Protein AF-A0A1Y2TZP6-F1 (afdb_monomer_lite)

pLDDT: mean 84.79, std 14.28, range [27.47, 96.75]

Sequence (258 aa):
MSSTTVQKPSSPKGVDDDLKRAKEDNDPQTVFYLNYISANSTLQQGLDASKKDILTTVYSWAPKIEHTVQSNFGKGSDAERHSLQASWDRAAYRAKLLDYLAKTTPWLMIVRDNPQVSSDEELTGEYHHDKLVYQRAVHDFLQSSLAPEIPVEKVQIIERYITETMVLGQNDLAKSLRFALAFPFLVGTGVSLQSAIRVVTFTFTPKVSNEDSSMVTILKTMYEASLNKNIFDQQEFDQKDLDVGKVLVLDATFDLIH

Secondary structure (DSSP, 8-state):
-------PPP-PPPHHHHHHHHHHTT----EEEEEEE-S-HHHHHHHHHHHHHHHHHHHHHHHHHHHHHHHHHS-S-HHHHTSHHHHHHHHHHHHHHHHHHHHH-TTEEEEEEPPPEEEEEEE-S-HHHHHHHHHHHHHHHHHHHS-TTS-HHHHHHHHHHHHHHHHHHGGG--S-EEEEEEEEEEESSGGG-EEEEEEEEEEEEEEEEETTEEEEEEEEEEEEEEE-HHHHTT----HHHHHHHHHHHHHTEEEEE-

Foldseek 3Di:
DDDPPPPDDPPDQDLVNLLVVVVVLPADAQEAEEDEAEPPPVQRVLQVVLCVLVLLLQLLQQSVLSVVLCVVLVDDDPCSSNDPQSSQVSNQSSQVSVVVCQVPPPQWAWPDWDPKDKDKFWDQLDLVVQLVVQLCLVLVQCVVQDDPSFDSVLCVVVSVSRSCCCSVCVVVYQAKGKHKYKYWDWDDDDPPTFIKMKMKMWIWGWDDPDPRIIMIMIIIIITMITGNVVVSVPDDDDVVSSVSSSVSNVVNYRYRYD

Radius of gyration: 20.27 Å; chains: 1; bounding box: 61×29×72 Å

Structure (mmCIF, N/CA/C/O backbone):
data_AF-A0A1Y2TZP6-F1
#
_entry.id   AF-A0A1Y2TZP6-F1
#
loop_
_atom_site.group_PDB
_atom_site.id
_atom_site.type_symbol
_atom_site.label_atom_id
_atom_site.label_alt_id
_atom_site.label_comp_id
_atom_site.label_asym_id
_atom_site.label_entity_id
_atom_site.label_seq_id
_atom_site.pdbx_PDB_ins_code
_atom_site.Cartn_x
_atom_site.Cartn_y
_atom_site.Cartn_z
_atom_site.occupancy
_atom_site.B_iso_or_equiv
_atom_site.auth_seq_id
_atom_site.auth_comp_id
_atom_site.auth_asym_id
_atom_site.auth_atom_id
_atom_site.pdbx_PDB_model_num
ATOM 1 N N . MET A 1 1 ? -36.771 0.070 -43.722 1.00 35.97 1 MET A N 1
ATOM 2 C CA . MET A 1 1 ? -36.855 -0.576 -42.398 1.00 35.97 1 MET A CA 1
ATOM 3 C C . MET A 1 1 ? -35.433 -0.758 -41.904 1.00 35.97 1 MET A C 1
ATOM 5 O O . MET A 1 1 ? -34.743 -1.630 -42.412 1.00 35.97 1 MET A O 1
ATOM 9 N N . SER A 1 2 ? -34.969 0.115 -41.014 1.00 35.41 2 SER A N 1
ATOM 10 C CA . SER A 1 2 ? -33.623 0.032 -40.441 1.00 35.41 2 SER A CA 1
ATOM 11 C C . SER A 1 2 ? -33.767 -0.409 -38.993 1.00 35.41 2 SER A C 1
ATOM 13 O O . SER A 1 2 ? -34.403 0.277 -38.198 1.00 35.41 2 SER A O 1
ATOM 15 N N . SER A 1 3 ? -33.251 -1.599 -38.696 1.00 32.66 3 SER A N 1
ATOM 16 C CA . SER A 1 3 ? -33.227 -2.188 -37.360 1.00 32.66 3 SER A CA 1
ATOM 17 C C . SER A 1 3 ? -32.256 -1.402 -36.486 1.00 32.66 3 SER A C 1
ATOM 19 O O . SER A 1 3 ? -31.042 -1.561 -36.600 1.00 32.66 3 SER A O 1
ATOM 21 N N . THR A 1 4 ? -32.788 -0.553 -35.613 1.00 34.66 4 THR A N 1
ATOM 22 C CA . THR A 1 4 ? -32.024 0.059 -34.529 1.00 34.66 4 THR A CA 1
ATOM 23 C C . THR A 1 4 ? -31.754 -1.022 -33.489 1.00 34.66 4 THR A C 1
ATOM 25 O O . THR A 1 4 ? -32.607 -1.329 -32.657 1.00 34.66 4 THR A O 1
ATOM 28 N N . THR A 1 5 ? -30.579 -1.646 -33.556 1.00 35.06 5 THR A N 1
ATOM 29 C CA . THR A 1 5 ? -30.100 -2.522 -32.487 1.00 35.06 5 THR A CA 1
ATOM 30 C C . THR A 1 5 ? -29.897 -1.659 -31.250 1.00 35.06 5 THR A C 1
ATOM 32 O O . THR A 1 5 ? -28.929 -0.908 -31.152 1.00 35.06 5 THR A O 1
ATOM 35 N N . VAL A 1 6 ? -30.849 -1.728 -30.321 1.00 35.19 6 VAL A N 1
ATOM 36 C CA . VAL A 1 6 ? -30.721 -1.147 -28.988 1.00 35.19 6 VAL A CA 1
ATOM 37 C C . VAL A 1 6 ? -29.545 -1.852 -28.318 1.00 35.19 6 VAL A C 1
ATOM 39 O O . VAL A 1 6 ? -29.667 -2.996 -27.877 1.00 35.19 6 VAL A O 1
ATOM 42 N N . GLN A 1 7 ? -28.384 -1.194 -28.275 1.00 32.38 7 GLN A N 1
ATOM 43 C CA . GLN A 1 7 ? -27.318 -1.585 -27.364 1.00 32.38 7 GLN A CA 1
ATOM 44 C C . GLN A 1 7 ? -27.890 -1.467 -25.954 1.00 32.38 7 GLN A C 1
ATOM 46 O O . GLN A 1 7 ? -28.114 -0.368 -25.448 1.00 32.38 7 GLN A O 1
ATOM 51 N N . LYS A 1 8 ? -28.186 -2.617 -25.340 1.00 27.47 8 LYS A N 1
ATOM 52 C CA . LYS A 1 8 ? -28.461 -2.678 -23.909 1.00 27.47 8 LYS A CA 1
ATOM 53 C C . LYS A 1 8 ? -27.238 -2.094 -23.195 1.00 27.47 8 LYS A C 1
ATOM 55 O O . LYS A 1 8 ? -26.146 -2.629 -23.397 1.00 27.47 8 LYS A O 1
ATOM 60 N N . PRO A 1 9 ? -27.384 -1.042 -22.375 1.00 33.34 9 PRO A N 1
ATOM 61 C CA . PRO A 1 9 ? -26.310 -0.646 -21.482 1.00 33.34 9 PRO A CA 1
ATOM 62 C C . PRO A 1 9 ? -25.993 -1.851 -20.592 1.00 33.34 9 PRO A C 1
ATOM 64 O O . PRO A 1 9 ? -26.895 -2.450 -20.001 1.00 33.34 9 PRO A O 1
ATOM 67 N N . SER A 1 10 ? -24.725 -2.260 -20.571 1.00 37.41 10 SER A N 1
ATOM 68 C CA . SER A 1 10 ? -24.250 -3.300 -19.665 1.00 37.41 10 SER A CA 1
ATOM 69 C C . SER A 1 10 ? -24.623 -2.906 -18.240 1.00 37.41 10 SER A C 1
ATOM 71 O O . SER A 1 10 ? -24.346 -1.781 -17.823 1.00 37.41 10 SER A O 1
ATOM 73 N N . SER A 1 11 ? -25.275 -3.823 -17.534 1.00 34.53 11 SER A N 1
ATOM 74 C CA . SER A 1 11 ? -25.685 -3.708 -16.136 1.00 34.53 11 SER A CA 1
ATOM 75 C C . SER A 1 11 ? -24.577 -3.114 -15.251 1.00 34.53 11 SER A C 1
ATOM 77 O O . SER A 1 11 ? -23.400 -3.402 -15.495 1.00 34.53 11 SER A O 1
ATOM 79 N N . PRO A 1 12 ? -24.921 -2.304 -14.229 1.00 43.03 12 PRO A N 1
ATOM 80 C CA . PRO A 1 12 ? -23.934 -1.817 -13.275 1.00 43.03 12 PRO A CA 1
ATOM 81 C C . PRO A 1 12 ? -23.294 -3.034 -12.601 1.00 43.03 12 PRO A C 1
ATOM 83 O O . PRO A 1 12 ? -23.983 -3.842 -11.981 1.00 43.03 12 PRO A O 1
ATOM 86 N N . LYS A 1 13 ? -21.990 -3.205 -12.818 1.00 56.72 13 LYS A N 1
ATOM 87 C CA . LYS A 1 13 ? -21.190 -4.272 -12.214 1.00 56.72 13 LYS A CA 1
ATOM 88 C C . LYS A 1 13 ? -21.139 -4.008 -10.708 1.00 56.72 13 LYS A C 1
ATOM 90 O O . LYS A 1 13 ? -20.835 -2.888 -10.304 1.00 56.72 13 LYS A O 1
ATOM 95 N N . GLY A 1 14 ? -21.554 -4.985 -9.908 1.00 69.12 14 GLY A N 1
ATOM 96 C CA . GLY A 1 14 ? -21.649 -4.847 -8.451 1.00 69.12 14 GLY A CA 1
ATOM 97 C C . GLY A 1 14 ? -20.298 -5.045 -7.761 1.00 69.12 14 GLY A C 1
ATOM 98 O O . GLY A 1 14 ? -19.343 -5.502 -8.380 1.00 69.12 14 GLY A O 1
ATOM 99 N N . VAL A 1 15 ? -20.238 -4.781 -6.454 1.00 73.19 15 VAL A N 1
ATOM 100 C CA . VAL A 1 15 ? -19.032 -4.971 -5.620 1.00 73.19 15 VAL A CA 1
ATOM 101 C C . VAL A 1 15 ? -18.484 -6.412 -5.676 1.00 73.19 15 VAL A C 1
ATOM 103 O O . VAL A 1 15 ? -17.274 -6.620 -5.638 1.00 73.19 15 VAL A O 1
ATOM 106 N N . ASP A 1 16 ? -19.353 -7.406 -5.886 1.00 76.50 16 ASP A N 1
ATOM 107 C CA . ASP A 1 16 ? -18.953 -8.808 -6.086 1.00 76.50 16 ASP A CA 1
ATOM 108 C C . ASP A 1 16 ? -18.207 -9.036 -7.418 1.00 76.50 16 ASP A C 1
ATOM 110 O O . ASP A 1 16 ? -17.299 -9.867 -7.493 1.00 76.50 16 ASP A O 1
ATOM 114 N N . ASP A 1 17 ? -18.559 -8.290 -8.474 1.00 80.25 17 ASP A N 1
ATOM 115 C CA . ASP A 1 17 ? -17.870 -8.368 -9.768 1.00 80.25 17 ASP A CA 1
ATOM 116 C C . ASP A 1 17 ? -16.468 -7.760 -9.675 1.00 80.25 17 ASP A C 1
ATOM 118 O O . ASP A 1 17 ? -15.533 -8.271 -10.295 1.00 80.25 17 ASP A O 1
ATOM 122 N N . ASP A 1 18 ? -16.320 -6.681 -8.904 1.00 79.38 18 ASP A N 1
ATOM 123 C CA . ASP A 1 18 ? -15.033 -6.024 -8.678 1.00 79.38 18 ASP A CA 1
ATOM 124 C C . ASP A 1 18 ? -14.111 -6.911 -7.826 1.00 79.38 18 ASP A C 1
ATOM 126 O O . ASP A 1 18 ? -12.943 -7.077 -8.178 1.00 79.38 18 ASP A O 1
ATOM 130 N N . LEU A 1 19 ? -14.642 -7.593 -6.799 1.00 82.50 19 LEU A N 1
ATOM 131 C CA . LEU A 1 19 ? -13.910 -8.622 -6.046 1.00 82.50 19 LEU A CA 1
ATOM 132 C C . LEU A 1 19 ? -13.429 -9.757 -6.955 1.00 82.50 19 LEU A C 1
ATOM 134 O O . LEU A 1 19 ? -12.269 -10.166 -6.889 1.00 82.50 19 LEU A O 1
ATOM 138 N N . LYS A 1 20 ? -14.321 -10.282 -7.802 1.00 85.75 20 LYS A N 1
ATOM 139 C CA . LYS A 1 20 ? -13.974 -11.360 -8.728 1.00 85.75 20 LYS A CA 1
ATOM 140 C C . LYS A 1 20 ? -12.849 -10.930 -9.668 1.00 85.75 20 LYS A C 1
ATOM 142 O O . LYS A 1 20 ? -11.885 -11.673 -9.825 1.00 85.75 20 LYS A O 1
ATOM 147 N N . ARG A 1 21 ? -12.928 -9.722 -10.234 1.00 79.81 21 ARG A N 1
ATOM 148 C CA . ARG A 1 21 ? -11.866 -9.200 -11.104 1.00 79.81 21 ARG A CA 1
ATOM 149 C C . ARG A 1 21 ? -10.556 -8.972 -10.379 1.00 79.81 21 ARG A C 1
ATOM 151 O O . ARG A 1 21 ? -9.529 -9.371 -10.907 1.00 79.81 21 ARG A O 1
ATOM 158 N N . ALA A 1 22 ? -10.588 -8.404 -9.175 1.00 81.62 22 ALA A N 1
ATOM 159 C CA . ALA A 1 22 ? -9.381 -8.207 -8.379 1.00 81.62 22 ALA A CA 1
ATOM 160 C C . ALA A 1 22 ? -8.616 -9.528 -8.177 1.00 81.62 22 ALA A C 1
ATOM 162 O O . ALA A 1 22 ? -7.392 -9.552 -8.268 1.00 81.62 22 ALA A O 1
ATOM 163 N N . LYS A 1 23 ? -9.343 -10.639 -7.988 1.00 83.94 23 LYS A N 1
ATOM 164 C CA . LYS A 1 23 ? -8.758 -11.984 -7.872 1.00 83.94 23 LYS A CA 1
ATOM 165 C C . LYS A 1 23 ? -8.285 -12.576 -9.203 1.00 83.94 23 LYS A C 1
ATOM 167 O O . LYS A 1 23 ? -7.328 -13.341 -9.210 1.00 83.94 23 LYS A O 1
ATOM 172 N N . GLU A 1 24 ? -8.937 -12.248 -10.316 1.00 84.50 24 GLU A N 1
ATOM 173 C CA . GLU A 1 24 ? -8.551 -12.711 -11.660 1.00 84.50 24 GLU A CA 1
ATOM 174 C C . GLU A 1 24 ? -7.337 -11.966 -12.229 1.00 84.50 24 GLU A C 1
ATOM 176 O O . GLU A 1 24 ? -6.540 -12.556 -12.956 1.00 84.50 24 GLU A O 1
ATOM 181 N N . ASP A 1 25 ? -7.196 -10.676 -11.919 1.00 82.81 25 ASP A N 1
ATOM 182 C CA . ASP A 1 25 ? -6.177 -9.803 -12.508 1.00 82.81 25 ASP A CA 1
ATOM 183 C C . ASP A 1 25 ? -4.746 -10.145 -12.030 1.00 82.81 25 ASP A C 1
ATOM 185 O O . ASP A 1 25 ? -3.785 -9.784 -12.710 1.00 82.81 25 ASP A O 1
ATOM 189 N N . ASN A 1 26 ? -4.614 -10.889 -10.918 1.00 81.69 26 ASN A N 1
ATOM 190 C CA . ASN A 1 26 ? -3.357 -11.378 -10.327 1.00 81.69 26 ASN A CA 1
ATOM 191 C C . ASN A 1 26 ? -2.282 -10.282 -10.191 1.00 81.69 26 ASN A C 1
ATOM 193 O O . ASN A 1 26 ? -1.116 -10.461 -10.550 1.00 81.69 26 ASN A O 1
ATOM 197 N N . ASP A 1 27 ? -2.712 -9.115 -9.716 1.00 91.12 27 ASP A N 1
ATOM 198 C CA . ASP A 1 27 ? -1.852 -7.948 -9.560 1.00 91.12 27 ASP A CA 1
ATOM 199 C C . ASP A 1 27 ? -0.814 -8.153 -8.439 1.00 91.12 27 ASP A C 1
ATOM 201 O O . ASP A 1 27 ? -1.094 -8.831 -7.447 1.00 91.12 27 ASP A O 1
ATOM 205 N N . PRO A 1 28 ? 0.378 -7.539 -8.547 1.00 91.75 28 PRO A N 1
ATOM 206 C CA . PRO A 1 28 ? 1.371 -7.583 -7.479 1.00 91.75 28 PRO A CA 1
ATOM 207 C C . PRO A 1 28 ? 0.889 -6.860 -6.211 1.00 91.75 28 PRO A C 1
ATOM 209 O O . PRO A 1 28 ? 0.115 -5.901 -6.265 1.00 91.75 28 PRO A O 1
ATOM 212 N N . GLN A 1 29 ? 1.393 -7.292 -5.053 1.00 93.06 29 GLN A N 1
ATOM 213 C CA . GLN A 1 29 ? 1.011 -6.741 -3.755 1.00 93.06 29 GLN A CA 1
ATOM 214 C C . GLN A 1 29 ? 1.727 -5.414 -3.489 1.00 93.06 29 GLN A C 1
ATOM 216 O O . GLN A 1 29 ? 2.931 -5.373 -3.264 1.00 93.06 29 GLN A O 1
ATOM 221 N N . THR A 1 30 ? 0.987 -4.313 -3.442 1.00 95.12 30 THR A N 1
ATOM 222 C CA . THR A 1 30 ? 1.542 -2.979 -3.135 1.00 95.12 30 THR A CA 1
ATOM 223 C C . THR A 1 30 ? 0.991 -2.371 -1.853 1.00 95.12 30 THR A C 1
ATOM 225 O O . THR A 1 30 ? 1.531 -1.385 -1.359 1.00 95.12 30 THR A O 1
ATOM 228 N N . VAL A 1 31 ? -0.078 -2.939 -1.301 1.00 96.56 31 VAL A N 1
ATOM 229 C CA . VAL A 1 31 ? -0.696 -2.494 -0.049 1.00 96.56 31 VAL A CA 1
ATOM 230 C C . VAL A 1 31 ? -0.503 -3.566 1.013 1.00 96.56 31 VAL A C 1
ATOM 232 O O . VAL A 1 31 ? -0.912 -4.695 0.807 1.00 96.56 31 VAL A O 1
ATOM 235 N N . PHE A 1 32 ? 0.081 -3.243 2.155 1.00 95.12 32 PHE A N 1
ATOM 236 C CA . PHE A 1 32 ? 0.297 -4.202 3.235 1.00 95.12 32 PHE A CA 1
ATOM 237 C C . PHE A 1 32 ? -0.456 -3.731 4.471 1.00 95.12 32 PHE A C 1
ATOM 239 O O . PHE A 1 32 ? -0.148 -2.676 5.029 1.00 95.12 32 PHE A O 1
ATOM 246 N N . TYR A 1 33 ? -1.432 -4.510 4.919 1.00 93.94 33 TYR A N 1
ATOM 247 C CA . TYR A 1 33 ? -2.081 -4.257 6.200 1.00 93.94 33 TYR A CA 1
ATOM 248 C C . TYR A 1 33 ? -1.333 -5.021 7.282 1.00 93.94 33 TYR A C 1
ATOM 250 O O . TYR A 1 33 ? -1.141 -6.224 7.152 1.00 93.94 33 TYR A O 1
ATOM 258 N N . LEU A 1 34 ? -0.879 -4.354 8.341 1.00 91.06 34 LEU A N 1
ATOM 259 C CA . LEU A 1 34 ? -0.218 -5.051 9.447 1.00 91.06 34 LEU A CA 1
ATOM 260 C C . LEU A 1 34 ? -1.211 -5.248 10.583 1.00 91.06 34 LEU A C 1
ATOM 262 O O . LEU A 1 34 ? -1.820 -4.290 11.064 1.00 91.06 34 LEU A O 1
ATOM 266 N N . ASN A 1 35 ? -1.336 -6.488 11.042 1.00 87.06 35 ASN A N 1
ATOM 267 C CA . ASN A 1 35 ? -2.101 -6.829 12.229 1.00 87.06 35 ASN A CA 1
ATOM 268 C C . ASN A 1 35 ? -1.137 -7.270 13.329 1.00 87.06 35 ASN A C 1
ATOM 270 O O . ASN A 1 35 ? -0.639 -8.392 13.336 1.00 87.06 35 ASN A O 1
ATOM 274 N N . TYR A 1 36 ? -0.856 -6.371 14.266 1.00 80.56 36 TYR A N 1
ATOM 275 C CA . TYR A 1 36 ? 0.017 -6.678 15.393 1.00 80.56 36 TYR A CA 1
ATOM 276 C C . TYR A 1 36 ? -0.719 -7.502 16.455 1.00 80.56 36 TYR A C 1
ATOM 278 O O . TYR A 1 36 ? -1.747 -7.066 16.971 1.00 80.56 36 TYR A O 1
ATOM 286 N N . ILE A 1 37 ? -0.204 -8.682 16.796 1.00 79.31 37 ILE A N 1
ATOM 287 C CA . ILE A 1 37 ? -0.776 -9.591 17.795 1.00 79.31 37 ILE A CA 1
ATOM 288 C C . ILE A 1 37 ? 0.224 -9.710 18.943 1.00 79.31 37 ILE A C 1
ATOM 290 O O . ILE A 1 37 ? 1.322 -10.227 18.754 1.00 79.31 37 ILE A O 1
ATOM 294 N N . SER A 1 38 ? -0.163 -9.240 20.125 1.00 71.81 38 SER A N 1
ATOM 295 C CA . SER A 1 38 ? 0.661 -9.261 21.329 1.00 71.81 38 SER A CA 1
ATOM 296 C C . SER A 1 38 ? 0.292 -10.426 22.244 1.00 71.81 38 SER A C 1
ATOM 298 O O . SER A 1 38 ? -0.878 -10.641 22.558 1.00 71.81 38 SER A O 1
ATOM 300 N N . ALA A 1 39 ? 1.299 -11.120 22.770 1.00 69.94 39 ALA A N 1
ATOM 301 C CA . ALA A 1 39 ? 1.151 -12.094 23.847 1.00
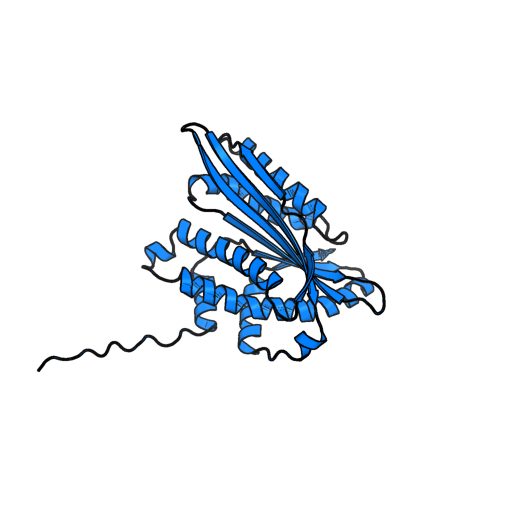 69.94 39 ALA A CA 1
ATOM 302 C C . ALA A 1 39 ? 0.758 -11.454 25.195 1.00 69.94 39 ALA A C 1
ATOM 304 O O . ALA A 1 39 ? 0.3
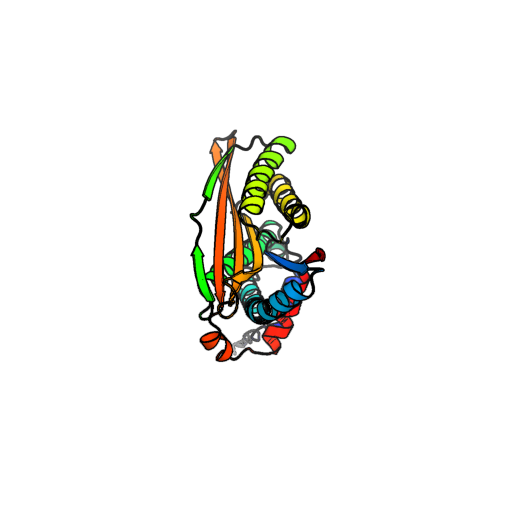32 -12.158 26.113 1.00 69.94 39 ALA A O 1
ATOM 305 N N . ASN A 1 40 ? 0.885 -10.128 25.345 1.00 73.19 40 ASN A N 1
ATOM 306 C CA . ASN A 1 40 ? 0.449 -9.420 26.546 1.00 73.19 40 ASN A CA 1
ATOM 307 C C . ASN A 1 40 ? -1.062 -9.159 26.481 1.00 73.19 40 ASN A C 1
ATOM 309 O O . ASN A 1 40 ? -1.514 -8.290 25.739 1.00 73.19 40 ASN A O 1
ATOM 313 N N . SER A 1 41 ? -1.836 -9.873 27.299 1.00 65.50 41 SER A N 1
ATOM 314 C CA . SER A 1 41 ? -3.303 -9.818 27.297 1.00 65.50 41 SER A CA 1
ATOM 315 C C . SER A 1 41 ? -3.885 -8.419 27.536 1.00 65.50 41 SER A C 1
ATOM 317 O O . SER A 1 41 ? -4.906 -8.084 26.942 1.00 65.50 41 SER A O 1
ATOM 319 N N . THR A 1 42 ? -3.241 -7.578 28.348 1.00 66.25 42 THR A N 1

§ Work order: Give back, word for word, only the lines above from the line holding "ATOM 267 C CA" to the line holding "ATOM 294 N N", both included.

§ Final answer:
ATOM 267 C CA . ASN A 1 35 ? -2.101 -6.829 12.229 1.00 87.06 35 ASN A CA 1
ATOM 268 C C . ASN A 1 35 ? -1.137 -7.270 13.329 1.00 87.06 35 ASN A C 1
ATOM 270 O O . ASN A 1 35 ? -0.639 -8.392 13.336 1.00 87.06 35 ASN A O 1
ATOM 274 N N . TYR A 1 36 ? -0.856 -6.371 14.266 1.00 80.56 36 TYR A N 1
ATOM 275 C CA . TYR A 1 36 ? 0.017 -6.678 15.393 1.00 80.56 36 TYR A CA 1
ATOM 276 C C . TYR A 1 36 ? -0.719 -7.502 16.455 1.00 80.56 36 TYR A C 1
ATOM 278 O O . TYR A 1 36 ? -1.747 -7.066 16.971 1.00 80.56 36 TYR A O 1
ATOM 286 N N . ILE A 1 37 ? -0.204 -8.682 16.796 1.00 79.31 37 ILE A N 1
ATOM 287 C CA . ILE A 1 37 ? -0.776 -9.591 17.795 1.00 79.31 37 ILE A CA 1
ATOM 288 C C . ILE A 1 37 ? 0.224 -9.710 18.943 1.00 79.31 37 ILE A C 1
ATOM 290 O O . ILE A 1 37 ? 1.322 -10.227 18.754 1.00 79.31 37 ILE A O 1
ATOM 294 N N . SER A 1 38 ? -0.163 -9.240 20.125 1.00 71.81 38 SER A N 1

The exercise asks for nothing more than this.